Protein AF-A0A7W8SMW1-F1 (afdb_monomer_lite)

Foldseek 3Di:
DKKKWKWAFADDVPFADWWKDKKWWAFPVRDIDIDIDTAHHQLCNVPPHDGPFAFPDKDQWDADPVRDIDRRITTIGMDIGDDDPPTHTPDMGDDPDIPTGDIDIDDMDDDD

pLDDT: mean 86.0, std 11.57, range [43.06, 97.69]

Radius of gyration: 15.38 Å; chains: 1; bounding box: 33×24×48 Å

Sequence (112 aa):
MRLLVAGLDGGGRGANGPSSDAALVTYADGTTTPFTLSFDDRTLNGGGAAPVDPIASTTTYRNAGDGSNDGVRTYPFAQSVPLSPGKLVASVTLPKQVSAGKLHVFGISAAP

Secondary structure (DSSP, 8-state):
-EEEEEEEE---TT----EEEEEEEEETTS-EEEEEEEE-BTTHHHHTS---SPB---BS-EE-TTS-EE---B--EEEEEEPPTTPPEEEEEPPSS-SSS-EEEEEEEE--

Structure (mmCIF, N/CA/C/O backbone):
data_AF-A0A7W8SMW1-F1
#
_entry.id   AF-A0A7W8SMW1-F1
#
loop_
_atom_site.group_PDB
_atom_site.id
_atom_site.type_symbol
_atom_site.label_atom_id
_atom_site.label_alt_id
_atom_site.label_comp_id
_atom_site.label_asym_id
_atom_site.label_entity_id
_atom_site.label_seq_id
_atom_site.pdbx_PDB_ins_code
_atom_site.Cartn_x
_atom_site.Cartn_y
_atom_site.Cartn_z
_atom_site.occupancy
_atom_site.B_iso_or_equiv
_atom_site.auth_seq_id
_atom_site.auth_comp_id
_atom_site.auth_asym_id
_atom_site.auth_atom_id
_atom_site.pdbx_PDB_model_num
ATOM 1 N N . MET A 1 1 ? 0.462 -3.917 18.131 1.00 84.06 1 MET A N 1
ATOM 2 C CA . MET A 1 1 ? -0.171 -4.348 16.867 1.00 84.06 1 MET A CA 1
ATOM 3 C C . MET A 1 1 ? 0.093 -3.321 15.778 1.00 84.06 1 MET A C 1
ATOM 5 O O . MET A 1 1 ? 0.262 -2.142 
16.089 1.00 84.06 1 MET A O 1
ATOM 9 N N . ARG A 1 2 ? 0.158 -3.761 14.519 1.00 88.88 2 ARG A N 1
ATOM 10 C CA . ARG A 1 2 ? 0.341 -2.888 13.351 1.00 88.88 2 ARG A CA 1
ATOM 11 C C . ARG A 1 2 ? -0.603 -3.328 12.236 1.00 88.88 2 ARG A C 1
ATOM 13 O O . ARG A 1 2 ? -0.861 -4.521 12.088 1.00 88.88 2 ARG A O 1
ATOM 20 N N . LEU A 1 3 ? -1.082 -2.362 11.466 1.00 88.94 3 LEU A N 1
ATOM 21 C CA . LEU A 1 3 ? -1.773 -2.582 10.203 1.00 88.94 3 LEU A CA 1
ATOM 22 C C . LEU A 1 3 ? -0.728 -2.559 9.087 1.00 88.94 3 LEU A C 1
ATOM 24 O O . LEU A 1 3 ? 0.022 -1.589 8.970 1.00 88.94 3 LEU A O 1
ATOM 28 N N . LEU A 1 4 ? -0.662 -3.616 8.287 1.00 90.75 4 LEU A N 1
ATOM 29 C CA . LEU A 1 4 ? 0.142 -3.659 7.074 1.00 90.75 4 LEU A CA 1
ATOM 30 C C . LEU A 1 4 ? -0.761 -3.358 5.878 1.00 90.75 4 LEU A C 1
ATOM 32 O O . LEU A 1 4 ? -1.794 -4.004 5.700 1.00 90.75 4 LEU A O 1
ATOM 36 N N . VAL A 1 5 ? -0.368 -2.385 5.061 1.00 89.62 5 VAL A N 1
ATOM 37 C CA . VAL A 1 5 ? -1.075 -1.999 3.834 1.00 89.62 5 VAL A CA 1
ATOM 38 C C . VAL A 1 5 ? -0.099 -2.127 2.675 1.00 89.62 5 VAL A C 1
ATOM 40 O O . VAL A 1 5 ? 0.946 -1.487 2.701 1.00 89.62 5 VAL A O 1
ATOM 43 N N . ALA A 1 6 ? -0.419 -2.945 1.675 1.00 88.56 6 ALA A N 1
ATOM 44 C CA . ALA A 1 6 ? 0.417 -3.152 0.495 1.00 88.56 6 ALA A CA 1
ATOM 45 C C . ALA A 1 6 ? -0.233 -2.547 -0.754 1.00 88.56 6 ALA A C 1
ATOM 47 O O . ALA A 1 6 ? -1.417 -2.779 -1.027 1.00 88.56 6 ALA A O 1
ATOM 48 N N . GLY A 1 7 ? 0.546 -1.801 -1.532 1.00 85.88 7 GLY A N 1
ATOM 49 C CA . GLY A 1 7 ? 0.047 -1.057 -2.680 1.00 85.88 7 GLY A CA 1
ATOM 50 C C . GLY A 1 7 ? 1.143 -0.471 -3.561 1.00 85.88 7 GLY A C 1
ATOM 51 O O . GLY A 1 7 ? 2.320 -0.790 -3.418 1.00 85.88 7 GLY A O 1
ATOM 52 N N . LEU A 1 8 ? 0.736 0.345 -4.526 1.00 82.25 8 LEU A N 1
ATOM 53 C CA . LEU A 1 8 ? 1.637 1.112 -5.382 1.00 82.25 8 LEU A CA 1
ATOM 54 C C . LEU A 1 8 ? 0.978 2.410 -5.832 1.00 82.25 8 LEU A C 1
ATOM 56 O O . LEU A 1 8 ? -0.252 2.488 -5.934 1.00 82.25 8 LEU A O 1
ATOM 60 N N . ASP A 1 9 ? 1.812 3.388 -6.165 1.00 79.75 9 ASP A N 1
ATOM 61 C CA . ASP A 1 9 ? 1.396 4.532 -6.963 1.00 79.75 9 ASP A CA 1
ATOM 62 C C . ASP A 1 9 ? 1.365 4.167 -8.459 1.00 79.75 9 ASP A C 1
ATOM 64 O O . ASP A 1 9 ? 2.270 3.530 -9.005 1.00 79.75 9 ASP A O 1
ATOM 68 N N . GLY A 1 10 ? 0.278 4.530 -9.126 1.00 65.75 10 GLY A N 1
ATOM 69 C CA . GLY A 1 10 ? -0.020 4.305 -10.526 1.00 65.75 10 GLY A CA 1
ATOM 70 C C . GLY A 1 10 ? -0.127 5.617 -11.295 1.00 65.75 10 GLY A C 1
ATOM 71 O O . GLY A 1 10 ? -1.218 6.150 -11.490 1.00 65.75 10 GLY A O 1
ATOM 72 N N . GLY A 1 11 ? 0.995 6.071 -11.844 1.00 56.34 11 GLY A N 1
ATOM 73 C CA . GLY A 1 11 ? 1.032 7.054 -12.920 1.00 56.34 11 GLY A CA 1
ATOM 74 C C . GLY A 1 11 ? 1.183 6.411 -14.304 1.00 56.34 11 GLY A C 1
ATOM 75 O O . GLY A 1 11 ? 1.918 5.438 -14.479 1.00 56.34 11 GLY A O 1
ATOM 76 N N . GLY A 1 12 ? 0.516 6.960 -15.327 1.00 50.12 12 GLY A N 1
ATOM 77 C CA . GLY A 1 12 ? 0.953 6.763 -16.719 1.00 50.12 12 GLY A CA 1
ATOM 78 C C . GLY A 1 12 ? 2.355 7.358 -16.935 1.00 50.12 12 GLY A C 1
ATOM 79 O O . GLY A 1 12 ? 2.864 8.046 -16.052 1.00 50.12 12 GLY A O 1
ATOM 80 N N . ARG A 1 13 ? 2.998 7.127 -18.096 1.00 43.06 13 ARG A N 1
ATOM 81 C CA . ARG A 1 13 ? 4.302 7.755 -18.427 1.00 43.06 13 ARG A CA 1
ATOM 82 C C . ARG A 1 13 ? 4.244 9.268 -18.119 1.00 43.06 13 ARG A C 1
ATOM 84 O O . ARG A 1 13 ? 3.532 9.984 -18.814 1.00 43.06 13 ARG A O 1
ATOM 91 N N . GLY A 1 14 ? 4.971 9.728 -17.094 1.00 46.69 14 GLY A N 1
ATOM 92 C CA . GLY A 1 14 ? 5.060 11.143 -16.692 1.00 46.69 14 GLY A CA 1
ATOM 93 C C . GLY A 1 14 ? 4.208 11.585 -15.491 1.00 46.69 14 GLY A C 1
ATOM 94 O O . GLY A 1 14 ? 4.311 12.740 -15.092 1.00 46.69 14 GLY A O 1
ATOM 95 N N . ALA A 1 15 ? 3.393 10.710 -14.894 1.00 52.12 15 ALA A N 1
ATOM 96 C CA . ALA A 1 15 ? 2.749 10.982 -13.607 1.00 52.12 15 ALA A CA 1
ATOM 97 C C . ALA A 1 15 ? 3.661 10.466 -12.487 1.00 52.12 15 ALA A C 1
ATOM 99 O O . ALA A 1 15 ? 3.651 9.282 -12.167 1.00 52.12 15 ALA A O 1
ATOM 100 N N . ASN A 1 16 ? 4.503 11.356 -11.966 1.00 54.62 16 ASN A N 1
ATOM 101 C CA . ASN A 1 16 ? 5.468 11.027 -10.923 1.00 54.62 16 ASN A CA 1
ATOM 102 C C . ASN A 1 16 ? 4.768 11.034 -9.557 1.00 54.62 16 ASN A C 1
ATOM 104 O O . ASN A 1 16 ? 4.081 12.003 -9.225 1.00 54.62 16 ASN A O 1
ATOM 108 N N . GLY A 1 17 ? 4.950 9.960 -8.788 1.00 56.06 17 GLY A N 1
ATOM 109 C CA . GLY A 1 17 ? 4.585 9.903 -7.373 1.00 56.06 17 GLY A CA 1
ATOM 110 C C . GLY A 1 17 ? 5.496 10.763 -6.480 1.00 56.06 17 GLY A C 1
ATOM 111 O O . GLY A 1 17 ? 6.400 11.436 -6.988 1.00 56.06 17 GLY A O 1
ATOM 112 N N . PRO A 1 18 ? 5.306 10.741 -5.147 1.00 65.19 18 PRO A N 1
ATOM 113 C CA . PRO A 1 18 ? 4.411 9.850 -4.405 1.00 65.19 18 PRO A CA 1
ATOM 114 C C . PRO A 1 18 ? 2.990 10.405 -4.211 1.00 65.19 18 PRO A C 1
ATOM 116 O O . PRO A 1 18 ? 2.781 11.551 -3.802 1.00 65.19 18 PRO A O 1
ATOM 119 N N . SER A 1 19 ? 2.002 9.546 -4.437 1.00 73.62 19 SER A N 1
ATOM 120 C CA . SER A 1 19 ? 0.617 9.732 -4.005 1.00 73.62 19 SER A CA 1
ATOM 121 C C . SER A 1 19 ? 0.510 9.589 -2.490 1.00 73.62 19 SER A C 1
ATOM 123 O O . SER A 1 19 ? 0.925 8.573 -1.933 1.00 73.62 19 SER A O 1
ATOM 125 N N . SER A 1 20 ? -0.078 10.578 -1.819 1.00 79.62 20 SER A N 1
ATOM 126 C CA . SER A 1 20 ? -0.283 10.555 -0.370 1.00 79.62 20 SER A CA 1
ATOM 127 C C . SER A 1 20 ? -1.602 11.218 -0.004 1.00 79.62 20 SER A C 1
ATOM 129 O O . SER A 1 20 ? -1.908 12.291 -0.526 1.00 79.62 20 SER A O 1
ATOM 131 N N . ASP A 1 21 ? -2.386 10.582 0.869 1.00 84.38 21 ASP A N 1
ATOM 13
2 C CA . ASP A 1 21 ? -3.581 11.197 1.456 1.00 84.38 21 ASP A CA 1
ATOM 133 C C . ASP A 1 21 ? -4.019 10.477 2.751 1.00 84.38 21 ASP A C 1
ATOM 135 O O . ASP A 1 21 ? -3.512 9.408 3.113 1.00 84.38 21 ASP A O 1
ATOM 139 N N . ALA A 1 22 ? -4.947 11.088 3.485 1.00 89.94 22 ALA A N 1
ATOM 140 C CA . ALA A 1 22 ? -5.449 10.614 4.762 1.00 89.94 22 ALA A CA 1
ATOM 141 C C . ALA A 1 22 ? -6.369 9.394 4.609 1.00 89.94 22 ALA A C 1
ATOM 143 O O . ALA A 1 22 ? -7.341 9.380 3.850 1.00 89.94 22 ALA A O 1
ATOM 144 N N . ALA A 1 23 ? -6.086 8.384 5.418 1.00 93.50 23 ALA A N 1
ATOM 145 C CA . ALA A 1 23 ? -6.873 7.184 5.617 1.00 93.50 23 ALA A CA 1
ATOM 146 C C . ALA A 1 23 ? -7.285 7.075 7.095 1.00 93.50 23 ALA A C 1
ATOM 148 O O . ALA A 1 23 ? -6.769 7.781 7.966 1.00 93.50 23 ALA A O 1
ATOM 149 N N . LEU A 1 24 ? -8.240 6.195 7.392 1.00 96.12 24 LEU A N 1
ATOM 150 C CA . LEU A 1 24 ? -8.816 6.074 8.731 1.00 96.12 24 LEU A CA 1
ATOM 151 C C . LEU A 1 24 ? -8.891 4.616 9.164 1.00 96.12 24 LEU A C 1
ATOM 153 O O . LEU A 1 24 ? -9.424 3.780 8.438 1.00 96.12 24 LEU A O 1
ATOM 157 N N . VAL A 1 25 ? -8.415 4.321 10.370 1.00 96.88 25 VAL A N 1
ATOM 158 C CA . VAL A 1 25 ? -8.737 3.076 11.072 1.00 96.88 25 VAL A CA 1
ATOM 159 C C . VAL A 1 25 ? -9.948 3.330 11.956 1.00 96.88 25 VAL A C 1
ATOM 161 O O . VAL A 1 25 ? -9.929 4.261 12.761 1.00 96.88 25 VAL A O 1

========================

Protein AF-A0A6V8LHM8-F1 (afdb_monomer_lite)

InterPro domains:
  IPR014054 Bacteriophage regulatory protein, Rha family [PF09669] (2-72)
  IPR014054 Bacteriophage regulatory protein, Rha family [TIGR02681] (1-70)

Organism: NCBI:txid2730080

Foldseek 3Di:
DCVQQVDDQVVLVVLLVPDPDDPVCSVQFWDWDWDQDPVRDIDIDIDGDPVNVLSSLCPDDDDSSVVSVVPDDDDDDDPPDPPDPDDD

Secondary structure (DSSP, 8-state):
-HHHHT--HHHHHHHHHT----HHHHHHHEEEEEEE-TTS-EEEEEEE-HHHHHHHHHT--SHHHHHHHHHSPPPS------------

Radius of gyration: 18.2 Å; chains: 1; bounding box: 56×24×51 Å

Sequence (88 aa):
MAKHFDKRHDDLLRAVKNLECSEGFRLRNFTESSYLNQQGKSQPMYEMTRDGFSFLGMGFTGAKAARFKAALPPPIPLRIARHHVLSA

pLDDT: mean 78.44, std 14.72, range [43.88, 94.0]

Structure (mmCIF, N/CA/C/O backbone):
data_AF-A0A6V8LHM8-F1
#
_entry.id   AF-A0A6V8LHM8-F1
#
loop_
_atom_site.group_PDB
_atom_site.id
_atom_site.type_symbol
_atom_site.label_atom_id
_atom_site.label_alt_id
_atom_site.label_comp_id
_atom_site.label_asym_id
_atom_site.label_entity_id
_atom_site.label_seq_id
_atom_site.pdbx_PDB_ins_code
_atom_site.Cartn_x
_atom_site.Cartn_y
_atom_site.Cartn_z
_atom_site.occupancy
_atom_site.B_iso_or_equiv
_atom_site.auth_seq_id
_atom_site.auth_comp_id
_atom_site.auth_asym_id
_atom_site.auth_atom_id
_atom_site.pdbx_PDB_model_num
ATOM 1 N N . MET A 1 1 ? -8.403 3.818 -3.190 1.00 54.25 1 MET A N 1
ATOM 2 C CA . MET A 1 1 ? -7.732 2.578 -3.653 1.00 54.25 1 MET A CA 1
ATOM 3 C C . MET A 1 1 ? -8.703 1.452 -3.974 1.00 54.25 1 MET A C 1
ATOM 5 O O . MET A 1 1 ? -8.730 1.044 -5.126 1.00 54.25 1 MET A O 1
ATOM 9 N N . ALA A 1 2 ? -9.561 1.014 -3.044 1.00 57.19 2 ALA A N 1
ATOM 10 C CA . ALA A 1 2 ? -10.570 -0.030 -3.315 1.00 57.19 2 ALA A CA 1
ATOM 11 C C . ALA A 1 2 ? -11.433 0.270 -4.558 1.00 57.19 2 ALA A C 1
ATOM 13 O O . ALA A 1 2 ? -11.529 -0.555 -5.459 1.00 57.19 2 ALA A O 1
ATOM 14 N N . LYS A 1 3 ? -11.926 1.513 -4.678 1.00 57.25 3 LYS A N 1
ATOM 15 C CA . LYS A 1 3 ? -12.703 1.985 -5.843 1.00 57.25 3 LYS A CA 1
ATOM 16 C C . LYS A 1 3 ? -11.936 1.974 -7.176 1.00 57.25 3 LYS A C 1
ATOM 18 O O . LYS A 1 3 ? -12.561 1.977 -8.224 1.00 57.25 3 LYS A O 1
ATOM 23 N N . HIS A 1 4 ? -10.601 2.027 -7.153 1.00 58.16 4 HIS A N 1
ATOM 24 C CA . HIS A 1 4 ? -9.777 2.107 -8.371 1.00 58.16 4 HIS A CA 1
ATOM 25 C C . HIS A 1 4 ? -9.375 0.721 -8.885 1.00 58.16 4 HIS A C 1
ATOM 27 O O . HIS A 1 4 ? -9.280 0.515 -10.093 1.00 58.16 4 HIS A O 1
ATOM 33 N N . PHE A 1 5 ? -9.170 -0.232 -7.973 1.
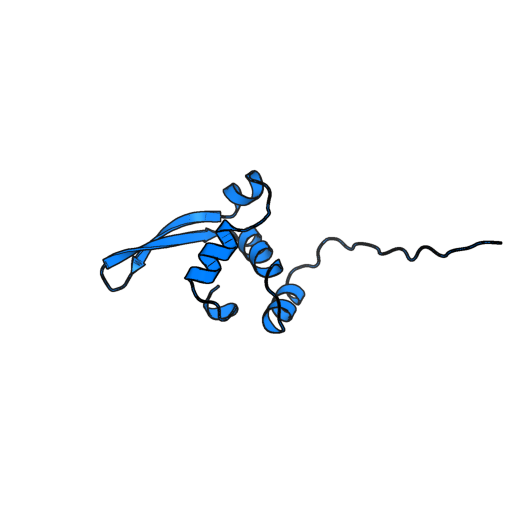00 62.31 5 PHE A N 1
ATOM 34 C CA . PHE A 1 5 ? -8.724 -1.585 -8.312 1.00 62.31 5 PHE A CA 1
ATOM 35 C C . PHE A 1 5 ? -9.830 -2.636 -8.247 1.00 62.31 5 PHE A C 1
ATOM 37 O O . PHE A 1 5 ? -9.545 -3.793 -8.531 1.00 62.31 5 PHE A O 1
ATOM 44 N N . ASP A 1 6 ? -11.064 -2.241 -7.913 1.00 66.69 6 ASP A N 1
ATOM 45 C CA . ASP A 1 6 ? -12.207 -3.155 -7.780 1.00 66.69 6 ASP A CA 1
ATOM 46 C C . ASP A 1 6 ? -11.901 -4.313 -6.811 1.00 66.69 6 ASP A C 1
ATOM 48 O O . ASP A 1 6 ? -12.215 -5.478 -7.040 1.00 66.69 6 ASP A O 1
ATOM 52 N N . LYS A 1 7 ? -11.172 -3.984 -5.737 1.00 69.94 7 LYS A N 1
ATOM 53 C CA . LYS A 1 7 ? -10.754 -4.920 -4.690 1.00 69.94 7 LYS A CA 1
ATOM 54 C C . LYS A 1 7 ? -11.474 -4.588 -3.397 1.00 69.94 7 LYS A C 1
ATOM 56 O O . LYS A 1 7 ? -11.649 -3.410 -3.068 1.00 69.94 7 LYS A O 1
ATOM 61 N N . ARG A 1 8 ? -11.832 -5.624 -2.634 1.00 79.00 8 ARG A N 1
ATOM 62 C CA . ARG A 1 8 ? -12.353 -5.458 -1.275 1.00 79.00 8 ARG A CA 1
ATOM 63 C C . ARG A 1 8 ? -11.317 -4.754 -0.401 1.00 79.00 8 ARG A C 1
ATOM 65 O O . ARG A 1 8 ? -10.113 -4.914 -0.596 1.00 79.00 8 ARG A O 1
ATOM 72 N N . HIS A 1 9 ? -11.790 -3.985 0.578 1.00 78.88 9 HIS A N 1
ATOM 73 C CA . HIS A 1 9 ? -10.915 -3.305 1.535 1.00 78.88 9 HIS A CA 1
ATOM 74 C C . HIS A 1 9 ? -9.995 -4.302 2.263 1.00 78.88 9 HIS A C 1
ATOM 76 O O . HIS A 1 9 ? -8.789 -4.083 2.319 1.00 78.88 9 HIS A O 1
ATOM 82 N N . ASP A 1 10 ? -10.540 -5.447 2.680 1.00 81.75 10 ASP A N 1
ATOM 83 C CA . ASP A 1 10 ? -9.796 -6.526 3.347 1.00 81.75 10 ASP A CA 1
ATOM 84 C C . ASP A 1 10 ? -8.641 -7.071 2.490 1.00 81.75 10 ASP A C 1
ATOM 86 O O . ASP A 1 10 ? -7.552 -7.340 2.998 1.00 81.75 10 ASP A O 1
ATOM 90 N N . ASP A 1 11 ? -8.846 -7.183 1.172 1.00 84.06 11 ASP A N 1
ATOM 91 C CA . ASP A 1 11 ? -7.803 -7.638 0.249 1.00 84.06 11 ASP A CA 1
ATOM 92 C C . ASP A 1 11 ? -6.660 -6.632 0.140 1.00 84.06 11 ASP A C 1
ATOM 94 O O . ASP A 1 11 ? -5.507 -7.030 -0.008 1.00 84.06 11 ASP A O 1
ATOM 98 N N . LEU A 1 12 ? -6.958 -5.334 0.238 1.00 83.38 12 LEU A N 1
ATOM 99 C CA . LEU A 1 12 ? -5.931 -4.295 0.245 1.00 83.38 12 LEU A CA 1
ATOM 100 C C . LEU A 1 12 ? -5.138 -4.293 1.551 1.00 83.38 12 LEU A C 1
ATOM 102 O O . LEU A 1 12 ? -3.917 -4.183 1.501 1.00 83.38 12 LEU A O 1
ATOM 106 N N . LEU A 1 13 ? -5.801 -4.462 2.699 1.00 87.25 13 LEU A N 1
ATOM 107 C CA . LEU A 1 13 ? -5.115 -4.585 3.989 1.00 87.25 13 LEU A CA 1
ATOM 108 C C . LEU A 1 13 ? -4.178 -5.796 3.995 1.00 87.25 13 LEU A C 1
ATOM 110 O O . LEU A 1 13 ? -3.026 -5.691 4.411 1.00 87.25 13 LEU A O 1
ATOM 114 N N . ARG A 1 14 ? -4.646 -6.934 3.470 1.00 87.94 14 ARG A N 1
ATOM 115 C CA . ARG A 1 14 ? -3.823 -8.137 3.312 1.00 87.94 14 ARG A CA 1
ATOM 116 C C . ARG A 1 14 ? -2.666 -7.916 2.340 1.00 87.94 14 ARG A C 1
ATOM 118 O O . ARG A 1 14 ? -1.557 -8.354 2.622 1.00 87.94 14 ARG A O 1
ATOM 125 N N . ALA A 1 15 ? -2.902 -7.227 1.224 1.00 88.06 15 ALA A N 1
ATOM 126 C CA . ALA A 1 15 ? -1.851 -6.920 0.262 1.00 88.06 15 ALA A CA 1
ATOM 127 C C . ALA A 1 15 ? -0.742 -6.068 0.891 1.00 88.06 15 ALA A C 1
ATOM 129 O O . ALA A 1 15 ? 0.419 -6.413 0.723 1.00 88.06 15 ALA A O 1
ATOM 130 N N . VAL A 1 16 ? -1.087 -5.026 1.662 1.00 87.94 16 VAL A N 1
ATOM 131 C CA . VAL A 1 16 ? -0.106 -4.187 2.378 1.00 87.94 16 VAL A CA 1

========================

# WHAT IS NEEDED
Would you quote everything above from the line containing "ATOM 111 O O" down to the line containing "ATOM 119 N N"? Include both of those lines and nothing else.

# EXPECTED OUTPUT
ATOM 111 O O . GLY A 1 17 ? 6.400 11.436 -6.988 1.00 56.06 17 GLY A O 1
ATOM 112 N N . PRO A 1 18 ? 5.306 10.741 -5.147 1.00 65.19 18 PRO A N 1
ATOM 113 C CA . PRO A 1 18 ? 4.411 9.850 -4.405 1.00 65.19 18 PRO A CA 1
ATOM 114 C C . PRO A 1 18 ? 2.990 10.405 -4.211 1.00 65.19 18 PRO A C 1
ATOM 116 O O . PRO A 1 18 ? 2.781 11.551 -3.802 1.00 65.19 18 PRO A O 1
ATOM 119 N N . SER A 1 19 ? 2.002 9.546 -4.437 1.00 73.62 19 SER A N 1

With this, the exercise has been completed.